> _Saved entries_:
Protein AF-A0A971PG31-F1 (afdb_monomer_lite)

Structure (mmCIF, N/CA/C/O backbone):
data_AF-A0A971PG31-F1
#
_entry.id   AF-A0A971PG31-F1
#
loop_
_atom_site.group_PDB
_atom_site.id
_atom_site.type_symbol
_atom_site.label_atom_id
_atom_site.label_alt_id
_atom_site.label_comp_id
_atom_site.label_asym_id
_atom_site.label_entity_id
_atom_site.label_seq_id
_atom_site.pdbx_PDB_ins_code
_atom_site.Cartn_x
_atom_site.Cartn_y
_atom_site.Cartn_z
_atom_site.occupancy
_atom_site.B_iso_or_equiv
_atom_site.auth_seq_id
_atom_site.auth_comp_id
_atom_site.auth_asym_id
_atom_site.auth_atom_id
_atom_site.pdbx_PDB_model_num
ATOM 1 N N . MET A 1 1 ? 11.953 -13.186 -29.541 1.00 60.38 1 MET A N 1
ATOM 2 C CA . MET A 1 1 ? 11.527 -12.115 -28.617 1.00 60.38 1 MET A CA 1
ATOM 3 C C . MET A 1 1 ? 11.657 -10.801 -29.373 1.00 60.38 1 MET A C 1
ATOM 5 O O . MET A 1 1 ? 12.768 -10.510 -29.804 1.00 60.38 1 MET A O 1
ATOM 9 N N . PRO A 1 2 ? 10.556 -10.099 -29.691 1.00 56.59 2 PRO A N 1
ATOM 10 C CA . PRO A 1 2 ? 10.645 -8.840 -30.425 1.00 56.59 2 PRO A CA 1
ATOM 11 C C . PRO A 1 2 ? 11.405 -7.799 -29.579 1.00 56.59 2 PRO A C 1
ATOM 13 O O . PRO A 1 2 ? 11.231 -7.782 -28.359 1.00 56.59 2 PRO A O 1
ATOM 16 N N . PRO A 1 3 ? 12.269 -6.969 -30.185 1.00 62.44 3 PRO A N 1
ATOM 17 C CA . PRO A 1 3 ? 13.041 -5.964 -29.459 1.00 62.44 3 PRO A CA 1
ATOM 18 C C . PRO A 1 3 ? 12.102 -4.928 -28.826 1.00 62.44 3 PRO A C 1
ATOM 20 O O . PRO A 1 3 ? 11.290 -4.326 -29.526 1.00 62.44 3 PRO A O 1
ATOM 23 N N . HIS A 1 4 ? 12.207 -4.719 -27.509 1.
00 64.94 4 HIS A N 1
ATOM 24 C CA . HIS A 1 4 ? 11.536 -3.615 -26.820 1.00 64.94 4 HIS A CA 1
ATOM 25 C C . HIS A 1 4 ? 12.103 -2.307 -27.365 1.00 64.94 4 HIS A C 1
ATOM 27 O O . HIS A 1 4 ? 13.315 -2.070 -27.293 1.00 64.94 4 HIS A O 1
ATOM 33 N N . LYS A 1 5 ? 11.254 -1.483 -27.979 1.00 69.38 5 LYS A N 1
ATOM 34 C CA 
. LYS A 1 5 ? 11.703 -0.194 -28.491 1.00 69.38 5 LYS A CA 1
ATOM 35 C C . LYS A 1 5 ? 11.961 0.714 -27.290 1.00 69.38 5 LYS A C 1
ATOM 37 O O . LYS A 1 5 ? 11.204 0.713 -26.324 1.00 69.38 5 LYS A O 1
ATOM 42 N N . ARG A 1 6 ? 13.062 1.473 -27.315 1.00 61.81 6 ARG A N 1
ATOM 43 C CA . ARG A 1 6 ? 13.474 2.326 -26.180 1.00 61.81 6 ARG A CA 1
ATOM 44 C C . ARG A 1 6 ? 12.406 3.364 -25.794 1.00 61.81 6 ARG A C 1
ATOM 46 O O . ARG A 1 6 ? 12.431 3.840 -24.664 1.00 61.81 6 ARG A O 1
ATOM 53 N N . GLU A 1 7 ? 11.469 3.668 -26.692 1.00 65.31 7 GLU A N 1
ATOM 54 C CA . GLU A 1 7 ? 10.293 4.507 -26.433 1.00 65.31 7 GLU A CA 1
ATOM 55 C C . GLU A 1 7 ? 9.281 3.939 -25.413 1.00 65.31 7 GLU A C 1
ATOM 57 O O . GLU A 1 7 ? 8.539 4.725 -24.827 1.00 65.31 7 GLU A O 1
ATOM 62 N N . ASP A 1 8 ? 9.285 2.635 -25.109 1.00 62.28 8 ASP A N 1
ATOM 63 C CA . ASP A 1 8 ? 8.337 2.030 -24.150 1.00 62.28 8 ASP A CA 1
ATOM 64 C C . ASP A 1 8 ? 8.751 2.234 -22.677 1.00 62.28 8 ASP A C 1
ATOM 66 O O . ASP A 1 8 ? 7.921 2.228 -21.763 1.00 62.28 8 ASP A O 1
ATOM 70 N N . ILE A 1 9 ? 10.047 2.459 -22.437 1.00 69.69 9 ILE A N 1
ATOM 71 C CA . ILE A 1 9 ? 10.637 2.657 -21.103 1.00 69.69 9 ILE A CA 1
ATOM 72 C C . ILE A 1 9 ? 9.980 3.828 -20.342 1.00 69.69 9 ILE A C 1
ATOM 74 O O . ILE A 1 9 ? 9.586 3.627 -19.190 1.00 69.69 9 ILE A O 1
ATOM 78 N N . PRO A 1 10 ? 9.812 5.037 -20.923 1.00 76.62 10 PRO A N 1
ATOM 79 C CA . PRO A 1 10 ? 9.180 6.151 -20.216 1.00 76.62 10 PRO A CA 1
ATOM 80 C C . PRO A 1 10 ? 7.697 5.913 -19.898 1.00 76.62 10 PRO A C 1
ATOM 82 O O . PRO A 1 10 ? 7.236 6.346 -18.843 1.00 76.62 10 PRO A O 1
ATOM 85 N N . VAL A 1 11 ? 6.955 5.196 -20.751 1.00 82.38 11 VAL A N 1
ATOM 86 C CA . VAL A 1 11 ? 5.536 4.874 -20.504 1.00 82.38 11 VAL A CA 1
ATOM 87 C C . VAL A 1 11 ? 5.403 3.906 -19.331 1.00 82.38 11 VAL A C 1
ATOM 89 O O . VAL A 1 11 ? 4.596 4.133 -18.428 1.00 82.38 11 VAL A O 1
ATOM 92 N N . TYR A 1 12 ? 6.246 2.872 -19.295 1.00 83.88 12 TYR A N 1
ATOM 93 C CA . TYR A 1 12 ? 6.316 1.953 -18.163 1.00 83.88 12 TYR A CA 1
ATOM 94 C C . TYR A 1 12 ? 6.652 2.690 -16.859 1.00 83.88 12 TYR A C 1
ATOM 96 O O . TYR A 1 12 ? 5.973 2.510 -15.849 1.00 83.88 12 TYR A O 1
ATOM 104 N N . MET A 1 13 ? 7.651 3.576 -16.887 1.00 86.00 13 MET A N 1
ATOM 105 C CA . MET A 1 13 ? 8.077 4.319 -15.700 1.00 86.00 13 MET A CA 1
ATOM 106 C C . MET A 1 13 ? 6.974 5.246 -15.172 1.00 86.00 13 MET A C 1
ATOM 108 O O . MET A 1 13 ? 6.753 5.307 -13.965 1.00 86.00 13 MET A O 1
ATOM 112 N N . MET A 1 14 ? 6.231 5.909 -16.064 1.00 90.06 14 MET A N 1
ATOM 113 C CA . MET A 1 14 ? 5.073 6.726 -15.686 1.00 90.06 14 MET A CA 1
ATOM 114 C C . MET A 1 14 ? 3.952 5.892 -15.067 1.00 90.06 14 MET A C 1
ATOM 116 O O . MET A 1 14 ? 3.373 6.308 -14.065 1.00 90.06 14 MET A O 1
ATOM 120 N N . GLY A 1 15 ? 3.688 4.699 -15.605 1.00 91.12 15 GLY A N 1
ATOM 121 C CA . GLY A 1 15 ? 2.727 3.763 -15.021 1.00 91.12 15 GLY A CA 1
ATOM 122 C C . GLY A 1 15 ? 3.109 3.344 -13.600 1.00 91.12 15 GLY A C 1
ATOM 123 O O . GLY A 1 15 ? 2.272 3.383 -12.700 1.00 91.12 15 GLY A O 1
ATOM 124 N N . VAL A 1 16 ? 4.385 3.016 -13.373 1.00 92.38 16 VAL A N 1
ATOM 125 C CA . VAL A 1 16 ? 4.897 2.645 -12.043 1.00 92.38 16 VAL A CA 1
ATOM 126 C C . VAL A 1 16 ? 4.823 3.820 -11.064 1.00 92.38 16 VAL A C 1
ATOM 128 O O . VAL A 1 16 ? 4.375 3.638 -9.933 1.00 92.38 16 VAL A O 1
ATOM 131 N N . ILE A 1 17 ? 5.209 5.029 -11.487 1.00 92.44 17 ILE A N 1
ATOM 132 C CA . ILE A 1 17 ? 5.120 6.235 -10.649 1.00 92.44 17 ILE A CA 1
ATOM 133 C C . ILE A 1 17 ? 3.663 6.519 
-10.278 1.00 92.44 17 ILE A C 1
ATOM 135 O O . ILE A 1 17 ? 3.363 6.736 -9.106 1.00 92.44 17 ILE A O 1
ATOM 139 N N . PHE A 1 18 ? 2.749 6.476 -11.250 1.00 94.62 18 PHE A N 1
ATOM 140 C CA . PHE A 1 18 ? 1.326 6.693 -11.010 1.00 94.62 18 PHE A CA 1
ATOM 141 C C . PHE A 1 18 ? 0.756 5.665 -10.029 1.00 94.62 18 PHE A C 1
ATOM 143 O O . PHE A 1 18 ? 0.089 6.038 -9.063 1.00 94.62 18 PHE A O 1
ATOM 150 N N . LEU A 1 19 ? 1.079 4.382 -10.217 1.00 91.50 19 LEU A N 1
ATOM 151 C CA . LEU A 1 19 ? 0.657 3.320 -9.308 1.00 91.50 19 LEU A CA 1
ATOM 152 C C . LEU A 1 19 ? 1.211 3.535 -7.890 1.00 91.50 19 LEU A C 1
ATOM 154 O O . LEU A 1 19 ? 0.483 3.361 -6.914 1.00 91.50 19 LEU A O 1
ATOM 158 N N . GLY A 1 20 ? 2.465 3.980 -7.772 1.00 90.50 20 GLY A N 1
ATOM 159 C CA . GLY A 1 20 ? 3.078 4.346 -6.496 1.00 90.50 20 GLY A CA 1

...

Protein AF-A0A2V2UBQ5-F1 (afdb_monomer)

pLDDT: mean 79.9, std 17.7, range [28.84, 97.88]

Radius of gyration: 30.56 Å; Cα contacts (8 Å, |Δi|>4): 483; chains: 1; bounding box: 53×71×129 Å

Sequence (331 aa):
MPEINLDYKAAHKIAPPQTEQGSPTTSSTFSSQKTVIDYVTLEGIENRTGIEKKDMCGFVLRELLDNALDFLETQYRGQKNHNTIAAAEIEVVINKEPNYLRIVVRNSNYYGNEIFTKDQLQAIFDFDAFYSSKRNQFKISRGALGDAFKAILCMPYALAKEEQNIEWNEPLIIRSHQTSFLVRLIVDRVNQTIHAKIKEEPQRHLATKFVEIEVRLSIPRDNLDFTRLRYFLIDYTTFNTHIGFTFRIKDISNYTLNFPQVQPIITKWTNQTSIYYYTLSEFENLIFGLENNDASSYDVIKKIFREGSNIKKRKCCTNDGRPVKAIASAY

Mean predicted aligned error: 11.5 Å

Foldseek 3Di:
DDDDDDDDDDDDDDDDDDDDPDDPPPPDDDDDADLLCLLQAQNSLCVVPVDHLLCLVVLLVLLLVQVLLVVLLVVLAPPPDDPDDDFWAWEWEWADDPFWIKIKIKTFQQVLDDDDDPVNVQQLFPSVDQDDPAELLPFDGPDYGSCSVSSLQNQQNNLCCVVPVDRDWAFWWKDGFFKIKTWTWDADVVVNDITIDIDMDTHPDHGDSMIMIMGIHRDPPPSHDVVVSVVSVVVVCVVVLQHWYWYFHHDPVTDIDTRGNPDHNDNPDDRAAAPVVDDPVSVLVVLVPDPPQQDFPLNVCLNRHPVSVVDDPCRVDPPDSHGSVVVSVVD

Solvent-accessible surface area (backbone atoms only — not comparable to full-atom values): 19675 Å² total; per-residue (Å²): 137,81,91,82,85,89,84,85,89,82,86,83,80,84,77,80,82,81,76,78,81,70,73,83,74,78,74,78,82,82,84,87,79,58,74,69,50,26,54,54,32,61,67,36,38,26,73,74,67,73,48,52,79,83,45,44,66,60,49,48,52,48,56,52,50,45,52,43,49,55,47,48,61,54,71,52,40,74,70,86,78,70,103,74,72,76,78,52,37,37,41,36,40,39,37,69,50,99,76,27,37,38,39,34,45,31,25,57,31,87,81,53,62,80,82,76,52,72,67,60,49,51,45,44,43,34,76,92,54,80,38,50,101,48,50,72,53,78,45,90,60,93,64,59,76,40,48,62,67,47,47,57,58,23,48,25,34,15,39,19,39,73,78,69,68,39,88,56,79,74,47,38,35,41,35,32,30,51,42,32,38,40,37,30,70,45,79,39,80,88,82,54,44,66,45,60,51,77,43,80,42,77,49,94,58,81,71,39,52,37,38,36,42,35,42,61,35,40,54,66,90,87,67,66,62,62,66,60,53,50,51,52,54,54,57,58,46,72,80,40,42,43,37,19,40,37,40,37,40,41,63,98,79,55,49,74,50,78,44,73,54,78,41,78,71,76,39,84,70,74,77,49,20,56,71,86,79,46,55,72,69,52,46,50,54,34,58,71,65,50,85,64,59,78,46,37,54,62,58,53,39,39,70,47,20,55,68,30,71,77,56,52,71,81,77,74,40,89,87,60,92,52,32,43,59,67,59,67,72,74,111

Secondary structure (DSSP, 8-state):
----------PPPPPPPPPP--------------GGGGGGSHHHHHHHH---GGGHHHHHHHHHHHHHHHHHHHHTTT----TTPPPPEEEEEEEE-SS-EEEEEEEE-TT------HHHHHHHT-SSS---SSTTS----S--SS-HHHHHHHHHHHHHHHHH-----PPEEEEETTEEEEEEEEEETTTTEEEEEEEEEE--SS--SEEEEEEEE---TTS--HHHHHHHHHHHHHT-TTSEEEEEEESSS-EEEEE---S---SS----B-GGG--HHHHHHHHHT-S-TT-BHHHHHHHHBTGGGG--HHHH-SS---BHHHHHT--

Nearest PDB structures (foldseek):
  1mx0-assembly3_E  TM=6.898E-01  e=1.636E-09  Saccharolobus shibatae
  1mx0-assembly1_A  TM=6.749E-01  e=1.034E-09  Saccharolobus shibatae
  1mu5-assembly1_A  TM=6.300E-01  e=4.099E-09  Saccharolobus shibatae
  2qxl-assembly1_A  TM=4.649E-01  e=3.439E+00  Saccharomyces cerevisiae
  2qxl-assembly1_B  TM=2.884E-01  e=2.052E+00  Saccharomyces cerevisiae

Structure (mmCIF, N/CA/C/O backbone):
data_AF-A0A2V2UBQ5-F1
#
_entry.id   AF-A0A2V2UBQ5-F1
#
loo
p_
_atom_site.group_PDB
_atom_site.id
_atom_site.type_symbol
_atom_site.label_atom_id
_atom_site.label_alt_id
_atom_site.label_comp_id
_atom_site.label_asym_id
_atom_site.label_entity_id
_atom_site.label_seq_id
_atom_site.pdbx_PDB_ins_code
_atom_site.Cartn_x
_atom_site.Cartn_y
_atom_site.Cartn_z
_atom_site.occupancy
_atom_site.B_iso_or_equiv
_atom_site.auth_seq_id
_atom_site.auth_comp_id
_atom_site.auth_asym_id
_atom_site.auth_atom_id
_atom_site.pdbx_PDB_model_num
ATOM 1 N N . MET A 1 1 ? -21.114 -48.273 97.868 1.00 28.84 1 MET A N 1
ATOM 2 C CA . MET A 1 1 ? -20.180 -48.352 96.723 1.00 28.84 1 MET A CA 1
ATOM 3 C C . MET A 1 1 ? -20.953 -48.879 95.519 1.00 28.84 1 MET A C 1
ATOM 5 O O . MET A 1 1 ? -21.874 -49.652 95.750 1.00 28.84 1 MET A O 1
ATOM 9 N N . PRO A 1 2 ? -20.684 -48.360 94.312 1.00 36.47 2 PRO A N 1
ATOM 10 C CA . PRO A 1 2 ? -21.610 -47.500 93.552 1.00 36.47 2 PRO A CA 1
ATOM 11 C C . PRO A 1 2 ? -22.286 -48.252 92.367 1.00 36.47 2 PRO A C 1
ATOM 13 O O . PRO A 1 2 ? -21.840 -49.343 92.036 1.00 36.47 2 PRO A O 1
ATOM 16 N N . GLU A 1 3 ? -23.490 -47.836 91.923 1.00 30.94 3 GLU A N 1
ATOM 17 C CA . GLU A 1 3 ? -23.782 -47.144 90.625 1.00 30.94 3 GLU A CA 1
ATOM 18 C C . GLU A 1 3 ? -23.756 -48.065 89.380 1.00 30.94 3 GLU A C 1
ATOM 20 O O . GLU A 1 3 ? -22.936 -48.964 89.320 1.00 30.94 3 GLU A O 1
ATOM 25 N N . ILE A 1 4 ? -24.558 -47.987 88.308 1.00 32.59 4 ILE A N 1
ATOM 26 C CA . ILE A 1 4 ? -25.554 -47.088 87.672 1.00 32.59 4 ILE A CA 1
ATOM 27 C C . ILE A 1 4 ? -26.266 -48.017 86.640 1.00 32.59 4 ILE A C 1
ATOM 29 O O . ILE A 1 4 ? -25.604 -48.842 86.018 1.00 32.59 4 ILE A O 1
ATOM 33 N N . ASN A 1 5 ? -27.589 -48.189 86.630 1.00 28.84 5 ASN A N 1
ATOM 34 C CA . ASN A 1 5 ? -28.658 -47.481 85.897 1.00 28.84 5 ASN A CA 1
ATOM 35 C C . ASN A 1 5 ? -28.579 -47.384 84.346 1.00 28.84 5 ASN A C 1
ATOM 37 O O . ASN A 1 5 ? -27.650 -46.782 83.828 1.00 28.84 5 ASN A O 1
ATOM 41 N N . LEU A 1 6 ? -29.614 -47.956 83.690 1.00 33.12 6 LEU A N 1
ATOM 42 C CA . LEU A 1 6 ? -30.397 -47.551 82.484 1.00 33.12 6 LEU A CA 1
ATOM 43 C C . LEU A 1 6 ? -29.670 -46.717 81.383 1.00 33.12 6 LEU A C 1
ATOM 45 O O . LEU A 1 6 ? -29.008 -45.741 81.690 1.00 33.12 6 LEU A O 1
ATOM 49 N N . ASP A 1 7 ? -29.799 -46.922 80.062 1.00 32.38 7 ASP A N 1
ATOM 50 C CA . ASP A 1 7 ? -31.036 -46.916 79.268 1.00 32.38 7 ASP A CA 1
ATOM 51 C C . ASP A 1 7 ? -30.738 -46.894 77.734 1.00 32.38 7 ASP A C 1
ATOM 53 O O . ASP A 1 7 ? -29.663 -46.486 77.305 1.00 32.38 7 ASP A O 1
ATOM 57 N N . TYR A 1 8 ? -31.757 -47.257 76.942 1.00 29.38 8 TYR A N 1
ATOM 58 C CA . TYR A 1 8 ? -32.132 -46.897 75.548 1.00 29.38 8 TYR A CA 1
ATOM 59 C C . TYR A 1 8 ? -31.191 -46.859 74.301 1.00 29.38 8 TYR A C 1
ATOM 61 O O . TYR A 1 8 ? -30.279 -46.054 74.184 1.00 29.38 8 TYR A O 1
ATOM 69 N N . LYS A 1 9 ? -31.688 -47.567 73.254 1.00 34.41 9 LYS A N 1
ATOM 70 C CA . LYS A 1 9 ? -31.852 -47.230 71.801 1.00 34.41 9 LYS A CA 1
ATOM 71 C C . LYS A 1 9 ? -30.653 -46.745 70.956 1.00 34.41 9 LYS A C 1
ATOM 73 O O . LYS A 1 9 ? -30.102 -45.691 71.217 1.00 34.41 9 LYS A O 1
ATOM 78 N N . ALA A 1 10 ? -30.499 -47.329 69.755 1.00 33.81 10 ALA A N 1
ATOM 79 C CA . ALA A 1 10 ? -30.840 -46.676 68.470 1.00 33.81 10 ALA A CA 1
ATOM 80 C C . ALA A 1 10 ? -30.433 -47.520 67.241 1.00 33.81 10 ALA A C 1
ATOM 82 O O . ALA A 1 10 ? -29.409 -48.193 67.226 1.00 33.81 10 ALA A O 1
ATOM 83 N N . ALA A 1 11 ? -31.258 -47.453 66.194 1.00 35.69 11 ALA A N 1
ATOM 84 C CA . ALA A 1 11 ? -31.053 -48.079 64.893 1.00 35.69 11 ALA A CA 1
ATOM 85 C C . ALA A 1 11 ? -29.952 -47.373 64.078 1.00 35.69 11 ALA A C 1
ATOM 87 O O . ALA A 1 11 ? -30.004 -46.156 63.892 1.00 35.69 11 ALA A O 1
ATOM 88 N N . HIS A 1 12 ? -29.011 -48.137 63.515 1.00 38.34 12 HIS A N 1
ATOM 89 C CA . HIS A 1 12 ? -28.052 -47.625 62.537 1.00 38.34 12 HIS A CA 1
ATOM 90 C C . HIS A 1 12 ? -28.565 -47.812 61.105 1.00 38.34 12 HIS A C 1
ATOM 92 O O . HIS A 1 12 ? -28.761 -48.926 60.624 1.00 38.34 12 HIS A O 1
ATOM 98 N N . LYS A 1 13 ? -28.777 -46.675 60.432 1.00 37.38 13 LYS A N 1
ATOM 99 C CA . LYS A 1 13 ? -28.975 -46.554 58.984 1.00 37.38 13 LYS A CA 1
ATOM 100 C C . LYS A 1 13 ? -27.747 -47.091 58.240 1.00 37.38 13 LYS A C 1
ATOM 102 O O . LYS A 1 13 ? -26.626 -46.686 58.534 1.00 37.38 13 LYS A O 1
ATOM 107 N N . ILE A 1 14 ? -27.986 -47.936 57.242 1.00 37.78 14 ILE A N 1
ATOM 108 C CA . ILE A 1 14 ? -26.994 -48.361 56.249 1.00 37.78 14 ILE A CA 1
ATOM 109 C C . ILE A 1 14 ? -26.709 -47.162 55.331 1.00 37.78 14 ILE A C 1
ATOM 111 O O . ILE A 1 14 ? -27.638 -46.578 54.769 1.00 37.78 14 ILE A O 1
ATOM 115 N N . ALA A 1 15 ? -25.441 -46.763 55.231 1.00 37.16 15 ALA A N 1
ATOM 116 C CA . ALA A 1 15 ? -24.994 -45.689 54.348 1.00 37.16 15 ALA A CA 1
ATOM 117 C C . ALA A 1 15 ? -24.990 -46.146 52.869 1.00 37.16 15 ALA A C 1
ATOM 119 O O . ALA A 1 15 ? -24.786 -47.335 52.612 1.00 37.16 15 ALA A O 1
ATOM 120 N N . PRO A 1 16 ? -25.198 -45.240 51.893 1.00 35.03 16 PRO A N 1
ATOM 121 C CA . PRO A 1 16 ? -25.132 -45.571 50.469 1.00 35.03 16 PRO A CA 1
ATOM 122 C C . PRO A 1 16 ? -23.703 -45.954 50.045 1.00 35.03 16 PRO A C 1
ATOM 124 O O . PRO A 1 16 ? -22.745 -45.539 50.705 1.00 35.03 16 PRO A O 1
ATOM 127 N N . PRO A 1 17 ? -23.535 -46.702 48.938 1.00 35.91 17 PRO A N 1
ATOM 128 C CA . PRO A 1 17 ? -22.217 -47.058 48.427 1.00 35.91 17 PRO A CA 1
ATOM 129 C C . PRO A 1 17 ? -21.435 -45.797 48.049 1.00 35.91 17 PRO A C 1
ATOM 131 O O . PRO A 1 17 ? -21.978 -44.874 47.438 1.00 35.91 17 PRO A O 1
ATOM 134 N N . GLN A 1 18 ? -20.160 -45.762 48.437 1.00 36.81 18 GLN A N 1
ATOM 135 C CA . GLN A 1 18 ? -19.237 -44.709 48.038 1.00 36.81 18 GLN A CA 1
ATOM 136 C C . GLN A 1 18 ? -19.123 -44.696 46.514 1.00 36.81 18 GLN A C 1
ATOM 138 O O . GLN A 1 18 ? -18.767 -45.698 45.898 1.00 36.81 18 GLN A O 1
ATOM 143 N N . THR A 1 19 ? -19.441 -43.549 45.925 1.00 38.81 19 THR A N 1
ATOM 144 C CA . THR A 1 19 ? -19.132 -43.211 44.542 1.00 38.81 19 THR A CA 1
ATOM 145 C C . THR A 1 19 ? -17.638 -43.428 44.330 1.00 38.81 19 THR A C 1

> _TRY IT_:
Above are the records; from them, give again exactly the lines from the one containing "ATOM 74 O O" to the one containing "ATOM 121 C CA . GLY", both lines included, and nothing more.

> _EXPECTED ANSWER_:
ATOM 74 O O . ILE A 1 9 ? 9.586 3.627 -19.190 1.00 69.69 9 ILE A O 1
ATOM 78 N N . PRO A 1 10 ? 9.812 5.037 -20.923 1.00 76.62 10 PRO A N 1
ATOM 79 C CA . PRO A 1 10 ? 9.180 6.151 -20.216 1.00 76.62 10 PRO A CA 1
ATOM 80 C C . PRO A 1 10 ? 7.697 5.913 -19.898 1.00 76.62 10 PRO A C 1
ATOM 82 O O . PRO A 1 10 ? 7.236 6.346 -18.843 1.00 76.62 10 PRO A O 1
ATOM 85 N N . VAL A 1 11 ? 6.955 5.196 -20.751 1.00 82.38 11 VAL A N 1
ATOM 86 C CA . VAL A 1 11 ? 5.536 4.874 -20.504 1.00 82.38 11 VAL A CA 1
ATOM 87 C C . VAL A 1 11 ? 5.403 3.906 -19.331 1.00 82.38 11 VAL A C 1
ATOM 89 O O . VAL A 1 11 ? 4.596 4.133 -18.428 1.00 82.38 11 VAL A O 1
ATOM 92 N N . TYR A 1 12 ? 6.246 2.872 -19.295 1.00 83.88 12 TYR A N 1
ATOM 93 C CA . TYR A 1 12 ? 6.316 1.953 -18.163 1.00 83.88 12 TYR A CA 1
ATOM 94 C C . TYR A 1 12 ? 6.652 2.690 -16.859 1.00 83.88 12 TYR A C 1
ATOM 96 O O . TYR A 1 12 ? 5.973 2.510 -15.849 1.00 83.88 12 TYR A O 1
ATOM 104 N N . MET A 1 13 ? 7.651 3.576 -16.887 1.00 86.00 13 MET A N 1
ATOM 105 C CA . MET A 1 13 ? 8.077 4.319 -15.700 1.00 86.00 13 MET A CA 1
ATOM 106 C C . MET A 1 13 ? 6.974 5.246 -15.172 1.00 86.00 13 MET A C 1
ATOM 108 O O . MET A 1 13 ? 6.753 5.307 -13.965 1.00 86.00 13 MET A O 1
ATOM 112 N N . MET A 1 14 ? 6.231 5.909 -16.064 1.00 90.06 14 MET A N 1
ATOM 113 C CA . MET A 1 14 ? 5.073 6.726 -15.686 1.00 90.06 14 MET A CA 1
ATOM 114 C C . MET A 1 14 ? 3.952 5.892 -15.067 1.00 90.06 14 MET A C 1
ATOM 116 O O . MET A 1 14 ? 3.373 6.308 -14.065 1.00 90.06 14 MET A O 1
ATOM 120 N N . GLY A 1 15 ? 3.688 4.699 -15.605 1.00 91.12 15 GLY A N 1
ATOM 121 C CA . GLY A 1 15 ? 2.727 3.763 -15.021 1.00 91.12 15 GLY A CA 1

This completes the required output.